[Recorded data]

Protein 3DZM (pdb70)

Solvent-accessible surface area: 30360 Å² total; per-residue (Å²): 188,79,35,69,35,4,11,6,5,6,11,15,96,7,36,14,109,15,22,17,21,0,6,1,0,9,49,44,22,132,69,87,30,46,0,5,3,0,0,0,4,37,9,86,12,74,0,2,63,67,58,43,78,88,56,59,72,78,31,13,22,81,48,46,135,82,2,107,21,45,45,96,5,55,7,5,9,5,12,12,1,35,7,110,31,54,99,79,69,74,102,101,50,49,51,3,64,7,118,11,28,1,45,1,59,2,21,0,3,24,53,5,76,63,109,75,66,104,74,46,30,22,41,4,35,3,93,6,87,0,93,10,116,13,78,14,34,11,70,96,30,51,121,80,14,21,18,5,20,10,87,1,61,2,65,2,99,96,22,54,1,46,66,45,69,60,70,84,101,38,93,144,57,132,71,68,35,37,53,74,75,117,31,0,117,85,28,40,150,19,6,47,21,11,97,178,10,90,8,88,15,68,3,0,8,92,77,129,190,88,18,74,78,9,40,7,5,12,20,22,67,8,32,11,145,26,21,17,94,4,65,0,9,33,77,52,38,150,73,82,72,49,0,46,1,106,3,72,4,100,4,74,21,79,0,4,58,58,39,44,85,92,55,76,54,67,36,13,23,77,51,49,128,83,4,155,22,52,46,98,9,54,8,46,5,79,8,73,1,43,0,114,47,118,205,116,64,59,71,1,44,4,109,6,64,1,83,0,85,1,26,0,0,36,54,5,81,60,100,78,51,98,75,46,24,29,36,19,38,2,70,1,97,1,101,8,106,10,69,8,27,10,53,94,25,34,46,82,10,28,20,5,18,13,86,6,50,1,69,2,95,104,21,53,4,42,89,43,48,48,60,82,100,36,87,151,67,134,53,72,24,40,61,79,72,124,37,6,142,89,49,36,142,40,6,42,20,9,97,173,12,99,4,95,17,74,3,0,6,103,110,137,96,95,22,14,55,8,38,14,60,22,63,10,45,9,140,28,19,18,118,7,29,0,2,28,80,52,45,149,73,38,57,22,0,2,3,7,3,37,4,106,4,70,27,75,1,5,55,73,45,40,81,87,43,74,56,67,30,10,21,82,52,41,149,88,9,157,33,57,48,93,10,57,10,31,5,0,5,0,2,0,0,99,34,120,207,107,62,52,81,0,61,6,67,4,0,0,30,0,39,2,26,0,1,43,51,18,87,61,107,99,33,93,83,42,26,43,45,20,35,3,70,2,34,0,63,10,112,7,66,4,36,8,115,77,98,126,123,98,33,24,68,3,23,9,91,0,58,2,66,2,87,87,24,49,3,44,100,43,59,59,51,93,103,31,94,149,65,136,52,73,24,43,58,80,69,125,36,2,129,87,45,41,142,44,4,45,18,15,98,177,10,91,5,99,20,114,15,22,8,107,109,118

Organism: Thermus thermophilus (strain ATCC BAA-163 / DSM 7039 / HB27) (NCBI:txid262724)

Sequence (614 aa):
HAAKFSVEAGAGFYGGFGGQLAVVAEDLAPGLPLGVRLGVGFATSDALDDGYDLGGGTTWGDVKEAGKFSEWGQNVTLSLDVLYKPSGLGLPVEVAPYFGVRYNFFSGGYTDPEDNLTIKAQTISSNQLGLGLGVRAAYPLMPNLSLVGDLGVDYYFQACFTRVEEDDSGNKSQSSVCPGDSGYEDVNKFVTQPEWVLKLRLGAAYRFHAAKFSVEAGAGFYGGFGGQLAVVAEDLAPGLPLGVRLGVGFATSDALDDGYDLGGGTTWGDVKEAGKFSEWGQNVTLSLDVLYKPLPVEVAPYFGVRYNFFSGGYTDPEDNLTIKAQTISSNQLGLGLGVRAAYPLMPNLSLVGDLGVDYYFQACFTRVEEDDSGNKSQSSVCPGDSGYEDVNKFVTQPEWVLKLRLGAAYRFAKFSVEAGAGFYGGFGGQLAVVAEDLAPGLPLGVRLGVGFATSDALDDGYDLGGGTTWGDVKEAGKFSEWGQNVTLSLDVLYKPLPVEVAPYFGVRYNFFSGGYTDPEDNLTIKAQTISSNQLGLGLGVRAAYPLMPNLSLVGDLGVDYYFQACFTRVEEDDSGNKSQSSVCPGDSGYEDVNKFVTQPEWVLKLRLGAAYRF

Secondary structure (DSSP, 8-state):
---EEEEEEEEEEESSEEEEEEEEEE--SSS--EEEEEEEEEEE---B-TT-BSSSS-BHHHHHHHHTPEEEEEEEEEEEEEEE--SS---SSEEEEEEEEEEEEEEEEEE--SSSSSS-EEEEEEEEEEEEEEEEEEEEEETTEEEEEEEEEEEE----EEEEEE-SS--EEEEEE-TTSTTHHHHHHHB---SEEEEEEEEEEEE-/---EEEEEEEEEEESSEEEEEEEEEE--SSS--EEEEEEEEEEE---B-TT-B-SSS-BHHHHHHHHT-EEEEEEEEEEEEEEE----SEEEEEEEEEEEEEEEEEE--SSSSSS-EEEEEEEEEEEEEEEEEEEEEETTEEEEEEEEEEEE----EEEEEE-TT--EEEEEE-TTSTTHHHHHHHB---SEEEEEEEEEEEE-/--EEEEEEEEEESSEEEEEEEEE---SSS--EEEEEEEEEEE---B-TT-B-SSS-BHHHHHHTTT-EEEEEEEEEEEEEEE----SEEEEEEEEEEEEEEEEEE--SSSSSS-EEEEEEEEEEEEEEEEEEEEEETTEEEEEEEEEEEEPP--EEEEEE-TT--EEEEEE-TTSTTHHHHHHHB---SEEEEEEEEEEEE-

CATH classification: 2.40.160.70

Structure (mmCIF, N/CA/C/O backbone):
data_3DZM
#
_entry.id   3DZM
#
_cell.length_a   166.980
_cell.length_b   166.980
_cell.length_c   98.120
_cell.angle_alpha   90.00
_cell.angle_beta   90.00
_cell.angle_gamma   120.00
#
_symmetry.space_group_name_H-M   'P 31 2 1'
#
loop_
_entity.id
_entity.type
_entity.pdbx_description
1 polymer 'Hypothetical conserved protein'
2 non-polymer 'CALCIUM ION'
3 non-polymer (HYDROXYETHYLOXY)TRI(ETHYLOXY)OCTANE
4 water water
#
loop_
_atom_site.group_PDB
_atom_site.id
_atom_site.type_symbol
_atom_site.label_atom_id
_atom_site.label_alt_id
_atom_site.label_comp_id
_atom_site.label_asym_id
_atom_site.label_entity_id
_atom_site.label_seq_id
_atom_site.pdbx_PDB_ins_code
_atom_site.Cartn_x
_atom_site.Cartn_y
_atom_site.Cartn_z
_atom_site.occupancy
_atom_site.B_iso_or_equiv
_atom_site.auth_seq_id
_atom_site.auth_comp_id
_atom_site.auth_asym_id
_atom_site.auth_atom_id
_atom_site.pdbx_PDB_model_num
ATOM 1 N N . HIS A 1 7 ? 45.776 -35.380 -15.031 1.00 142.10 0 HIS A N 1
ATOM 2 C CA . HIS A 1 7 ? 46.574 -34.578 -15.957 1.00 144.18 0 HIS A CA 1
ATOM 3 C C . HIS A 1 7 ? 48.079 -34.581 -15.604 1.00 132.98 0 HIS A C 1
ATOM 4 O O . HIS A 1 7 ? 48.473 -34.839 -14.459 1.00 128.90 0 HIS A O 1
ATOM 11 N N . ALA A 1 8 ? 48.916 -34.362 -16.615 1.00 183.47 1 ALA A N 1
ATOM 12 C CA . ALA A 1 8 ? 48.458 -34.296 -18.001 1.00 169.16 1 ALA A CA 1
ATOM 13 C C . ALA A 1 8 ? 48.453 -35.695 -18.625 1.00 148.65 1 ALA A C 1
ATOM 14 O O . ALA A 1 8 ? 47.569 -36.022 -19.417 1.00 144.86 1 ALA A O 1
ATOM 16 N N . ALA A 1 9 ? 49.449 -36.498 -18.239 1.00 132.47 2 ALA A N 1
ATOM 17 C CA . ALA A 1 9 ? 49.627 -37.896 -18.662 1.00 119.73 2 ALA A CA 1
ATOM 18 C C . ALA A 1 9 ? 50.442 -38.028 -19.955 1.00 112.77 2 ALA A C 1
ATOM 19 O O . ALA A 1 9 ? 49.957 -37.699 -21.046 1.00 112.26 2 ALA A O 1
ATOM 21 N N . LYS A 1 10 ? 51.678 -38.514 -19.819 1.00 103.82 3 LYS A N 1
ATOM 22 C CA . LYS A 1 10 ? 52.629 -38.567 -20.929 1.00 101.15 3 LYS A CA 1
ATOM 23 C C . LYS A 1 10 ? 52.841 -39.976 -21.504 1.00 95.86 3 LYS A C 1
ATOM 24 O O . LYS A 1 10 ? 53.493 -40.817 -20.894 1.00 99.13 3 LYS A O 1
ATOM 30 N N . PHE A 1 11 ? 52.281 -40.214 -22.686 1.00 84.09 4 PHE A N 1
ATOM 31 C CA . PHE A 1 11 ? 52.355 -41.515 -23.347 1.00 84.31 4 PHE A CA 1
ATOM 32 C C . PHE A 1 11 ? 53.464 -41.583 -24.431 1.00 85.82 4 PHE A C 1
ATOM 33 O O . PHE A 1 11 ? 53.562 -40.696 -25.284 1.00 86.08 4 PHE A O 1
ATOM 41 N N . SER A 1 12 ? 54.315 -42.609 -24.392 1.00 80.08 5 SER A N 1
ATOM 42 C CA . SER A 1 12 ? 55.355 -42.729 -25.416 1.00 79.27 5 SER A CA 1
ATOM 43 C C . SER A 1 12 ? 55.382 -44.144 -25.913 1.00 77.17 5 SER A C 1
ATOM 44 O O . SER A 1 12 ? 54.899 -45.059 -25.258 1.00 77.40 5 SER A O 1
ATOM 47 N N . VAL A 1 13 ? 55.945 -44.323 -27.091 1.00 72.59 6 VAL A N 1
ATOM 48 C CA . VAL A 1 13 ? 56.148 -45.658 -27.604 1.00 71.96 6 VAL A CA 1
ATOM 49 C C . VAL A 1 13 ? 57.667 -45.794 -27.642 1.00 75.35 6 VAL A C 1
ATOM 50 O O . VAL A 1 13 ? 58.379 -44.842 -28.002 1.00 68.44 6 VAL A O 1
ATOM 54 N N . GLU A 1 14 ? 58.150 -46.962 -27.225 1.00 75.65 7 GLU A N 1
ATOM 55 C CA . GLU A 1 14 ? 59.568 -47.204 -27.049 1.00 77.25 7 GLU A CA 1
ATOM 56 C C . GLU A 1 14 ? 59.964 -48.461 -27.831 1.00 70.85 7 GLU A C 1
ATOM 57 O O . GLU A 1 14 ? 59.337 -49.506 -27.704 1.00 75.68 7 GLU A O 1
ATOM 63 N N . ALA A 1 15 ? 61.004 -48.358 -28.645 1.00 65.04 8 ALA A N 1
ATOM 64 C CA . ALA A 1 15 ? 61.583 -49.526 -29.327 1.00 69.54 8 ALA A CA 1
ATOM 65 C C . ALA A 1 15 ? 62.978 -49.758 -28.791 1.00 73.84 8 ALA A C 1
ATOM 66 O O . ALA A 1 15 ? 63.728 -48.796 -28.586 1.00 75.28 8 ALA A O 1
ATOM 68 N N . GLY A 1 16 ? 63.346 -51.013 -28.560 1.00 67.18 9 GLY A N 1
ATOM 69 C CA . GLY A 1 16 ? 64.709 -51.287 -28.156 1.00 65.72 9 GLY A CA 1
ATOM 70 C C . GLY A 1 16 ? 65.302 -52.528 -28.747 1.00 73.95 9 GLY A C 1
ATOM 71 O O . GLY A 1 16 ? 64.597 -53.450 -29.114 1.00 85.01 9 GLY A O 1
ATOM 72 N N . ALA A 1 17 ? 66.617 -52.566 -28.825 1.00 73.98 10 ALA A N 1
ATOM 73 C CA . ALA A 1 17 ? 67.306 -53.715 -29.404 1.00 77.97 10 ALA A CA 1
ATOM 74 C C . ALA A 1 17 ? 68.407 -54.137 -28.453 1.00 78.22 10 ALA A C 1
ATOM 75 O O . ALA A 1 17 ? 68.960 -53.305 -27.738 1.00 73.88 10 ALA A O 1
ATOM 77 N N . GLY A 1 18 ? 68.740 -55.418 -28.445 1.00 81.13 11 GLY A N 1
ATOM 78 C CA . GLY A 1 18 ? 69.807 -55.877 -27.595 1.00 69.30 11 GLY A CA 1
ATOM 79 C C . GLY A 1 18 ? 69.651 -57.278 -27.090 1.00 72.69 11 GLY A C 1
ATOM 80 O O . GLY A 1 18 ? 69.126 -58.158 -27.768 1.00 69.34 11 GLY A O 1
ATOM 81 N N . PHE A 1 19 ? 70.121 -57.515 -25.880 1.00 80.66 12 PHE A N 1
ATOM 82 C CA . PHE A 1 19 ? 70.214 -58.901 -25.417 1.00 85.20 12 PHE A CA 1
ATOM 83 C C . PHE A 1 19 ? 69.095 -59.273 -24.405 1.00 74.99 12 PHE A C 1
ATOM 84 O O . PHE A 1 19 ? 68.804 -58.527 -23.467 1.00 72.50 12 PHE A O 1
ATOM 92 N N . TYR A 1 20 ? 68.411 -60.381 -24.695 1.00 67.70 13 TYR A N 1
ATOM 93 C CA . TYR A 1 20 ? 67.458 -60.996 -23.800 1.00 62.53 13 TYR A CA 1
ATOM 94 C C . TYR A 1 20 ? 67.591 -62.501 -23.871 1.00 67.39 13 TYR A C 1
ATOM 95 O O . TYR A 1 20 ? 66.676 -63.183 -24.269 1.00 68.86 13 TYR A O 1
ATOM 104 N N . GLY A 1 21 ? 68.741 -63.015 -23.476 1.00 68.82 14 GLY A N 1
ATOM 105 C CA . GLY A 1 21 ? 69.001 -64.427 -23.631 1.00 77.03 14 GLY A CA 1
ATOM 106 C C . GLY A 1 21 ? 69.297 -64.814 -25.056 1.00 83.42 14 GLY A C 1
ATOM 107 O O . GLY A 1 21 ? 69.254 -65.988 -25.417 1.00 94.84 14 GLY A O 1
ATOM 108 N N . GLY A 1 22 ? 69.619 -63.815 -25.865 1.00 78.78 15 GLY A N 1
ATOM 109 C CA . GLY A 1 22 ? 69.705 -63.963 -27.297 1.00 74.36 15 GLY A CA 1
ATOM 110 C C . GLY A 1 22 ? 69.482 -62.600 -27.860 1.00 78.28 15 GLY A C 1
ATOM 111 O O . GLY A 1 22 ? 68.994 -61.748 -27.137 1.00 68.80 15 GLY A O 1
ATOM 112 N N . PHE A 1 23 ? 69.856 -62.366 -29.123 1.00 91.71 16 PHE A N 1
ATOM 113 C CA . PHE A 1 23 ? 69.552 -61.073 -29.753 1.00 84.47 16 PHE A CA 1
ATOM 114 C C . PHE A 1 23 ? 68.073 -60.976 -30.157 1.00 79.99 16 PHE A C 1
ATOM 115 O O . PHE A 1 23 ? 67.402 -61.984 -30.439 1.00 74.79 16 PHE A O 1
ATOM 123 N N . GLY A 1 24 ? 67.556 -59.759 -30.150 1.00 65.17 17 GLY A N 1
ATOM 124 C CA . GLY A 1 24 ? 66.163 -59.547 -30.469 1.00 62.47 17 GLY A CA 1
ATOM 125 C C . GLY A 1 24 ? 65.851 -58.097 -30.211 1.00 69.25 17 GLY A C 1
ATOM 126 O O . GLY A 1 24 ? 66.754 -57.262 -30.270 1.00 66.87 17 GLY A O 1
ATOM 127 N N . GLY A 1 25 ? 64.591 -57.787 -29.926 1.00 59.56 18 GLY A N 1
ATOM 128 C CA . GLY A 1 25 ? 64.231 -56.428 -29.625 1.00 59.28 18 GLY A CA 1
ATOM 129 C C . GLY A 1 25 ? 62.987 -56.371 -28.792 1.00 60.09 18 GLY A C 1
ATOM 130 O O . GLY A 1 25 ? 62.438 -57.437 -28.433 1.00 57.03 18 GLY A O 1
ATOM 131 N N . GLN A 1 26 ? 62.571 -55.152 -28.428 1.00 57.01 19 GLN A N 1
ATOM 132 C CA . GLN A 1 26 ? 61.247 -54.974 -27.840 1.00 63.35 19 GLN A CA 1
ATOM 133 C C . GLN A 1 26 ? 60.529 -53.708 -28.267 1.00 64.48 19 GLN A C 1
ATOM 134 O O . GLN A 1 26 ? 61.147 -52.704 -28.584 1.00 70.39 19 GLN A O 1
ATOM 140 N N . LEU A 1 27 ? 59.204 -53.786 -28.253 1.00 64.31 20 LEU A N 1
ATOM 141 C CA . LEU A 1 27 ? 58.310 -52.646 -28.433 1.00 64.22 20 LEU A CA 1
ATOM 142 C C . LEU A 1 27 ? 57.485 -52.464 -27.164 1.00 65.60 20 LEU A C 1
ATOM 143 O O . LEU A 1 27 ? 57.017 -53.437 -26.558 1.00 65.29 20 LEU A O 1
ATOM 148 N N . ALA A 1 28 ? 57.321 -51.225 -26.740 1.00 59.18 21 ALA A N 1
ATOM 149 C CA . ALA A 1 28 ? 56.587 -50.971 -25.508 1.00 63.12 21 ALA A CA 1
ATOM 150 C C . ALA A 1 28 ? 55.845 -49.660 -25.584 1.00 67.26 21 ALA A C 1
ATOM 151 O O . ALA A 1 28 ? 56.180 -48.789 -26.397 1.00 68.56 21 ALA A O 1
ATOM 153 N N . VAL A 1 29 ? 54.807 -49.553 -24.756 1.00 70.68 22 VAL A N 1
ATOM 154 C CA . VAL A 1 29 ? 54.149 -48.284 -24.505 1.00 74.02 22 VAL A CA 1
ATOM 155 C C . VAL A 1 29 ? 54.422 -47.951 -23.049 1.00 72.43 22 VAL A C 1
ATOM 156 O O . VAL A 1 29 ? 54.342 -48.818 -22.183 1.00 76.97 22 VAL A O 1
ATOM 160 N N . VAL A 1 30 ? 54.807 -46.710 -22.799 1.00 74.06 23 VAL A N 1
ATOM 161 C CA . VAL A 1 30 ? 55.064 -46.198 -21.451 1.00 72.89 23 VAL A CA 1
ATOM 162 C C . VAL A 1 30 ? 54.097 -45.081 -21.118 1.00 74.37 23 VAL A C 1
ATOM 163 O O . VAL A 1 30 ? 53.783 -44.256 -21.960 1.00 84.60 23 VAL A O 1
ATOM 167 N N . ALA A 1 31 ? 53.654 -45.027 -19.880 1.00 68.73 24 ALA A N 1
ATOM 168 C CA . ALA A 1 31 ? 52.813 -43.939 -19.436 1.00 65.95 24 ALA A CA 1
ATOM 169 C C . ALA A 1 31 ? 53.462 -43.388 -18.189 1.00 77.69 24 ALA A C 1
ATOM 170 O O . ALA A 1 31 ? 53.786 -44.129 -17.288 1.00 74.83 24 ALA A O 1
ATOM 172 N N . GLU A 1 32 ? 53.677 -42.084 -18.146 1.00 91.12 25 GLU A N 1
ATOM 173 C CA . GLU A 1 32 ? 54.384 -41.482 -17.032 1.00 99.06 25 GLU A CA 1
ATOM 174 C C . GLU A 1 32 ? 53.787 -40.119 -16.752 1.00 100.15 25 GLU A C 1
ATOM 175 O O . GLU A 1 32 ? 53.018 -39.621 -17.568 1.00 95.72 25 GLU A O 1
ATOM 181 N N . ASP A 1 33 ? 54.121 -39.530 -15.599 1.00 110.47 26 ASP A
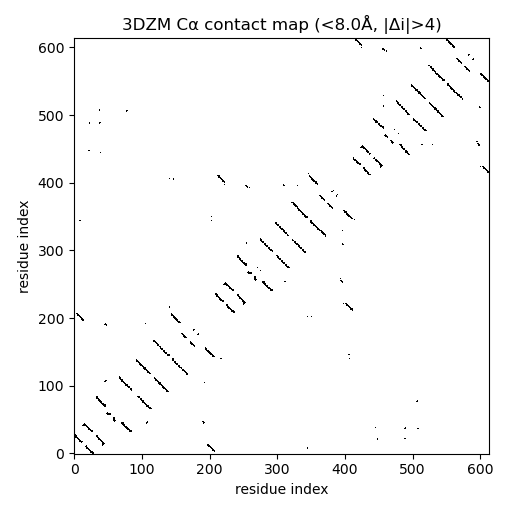 N 1
ATOM 182 C CA . ASP A 1 33 ? 53.434 -38.320 -15.127 1.00 120.29 26 ASP A CA 1
ATOM 183 C C . ASP A 1 33 ? 51.933 -38.583 -15.038 1.00 119.04 26 ASP A C 1
ATOM 184 O O . ASP A 1 33 ? 51.137 -37.888 -15.669 1.00 122.66 26 ASP A O 1
ATOM 189 N N . LEU A 1 34 ? 51.549 -39.589 -14.258 1.00 113.79 27 LEU A N 1
ATOM 190 C CA . LEU A 1 34 ? 50.171 -40.075 -14.271 1.00 110.98 27 LEU A CA 1
ATOM 191 C C . LEU A 1 34 ? 49.320 -39.224 -13.357 1.00 118.88 27 LEU A C 1
ATOM 192 O O . LEU A 1 34 ? 48.089 -39.360 -13.297 1.00 118.64 27 LEU A O 1
ATOM 197 N N . ALA A 1 35 ? 50.005 -38.344 -12.639 1.00 120.21 28 ALA A N 1
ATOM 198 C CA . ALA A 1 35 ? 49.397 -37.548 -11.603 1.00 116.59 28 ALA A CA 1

■ TASK BRIEF:
Using the data above, repeat exactly the lines that begin at the line with "ATOM 43 C C" and end at the line with "ATOM 68 N N", both ends included.

■ RESPONSE BELOW:
ATOM 43 C C . SER A 1 12 ? 55.382 -44.144 -25.913 1.00 77.17 5 SER A C 1
ATOM 44 O O . SER A 1 12 ? 54.899 -45.059 -25.258 1.00 77.40 5 SER A O 1
ATOM 47 N N . VAL A 1 13 ? 55.945 -44.323 -27.091 1.00 72.59 6 VAL A N 1
ATOM 48 C CA . VAL A 1 13 ? 56.148 -45.658 -27.604 1.00 71.96 6 VAL A CA 1
ATOM 49 C C . VAL A 1 13 ? 57.667 -45.794 -27.642 1.00 75.35 6 VAL A C 1
ATOM 50 O O . VAL A 1 13 ? 58.379 -44.842 -28.002 1.00 68.44 6 VAL A O 1
ATOM 54 N N . GLU A 1 14 ? 58.150 -46.962 -27.225 1.00 75.65 7 GLU A N 1
ATOM 55 C CA . GLU A 1 14 ? 59.568 -47.204 -27.049 1.00 77.25 7 GLU A CA 1
ATOM 56 C C . GLU A 1 14 ? 59.964 -48.461 -27.831 1.00 70.85 7 GLU A C 1
ATOM 57 O O . GLU A 1 14 ? 59.337 -49.506 -27.704 1.00 75.68 7 GLU A O 1
ATOM 63 N N . ALA A 1 15 ? 61.004 -48.358 -28.645 1.00 65.04 8 ALA A N 1
ATOM 64 C CA . ALA A 1 15 ? 61.583 -49.526 -29.327 1.00 69.54 8 ALA A CA 1
ATOM 65 C C . ALA A 1 15 ? 62.978 -49.758 -28.791 1.00 73.84 8 ALA A C 1
ATOM 66 O O . ALA A 1 15 ? 63.728 -48.796 -28.586 1.00 75.28 8 ALA A O 1
ATOM 68 N N . GLY A 1 16 ? 63.346 -51.013 -28.560 1.00 67.18 9 GLY A N 1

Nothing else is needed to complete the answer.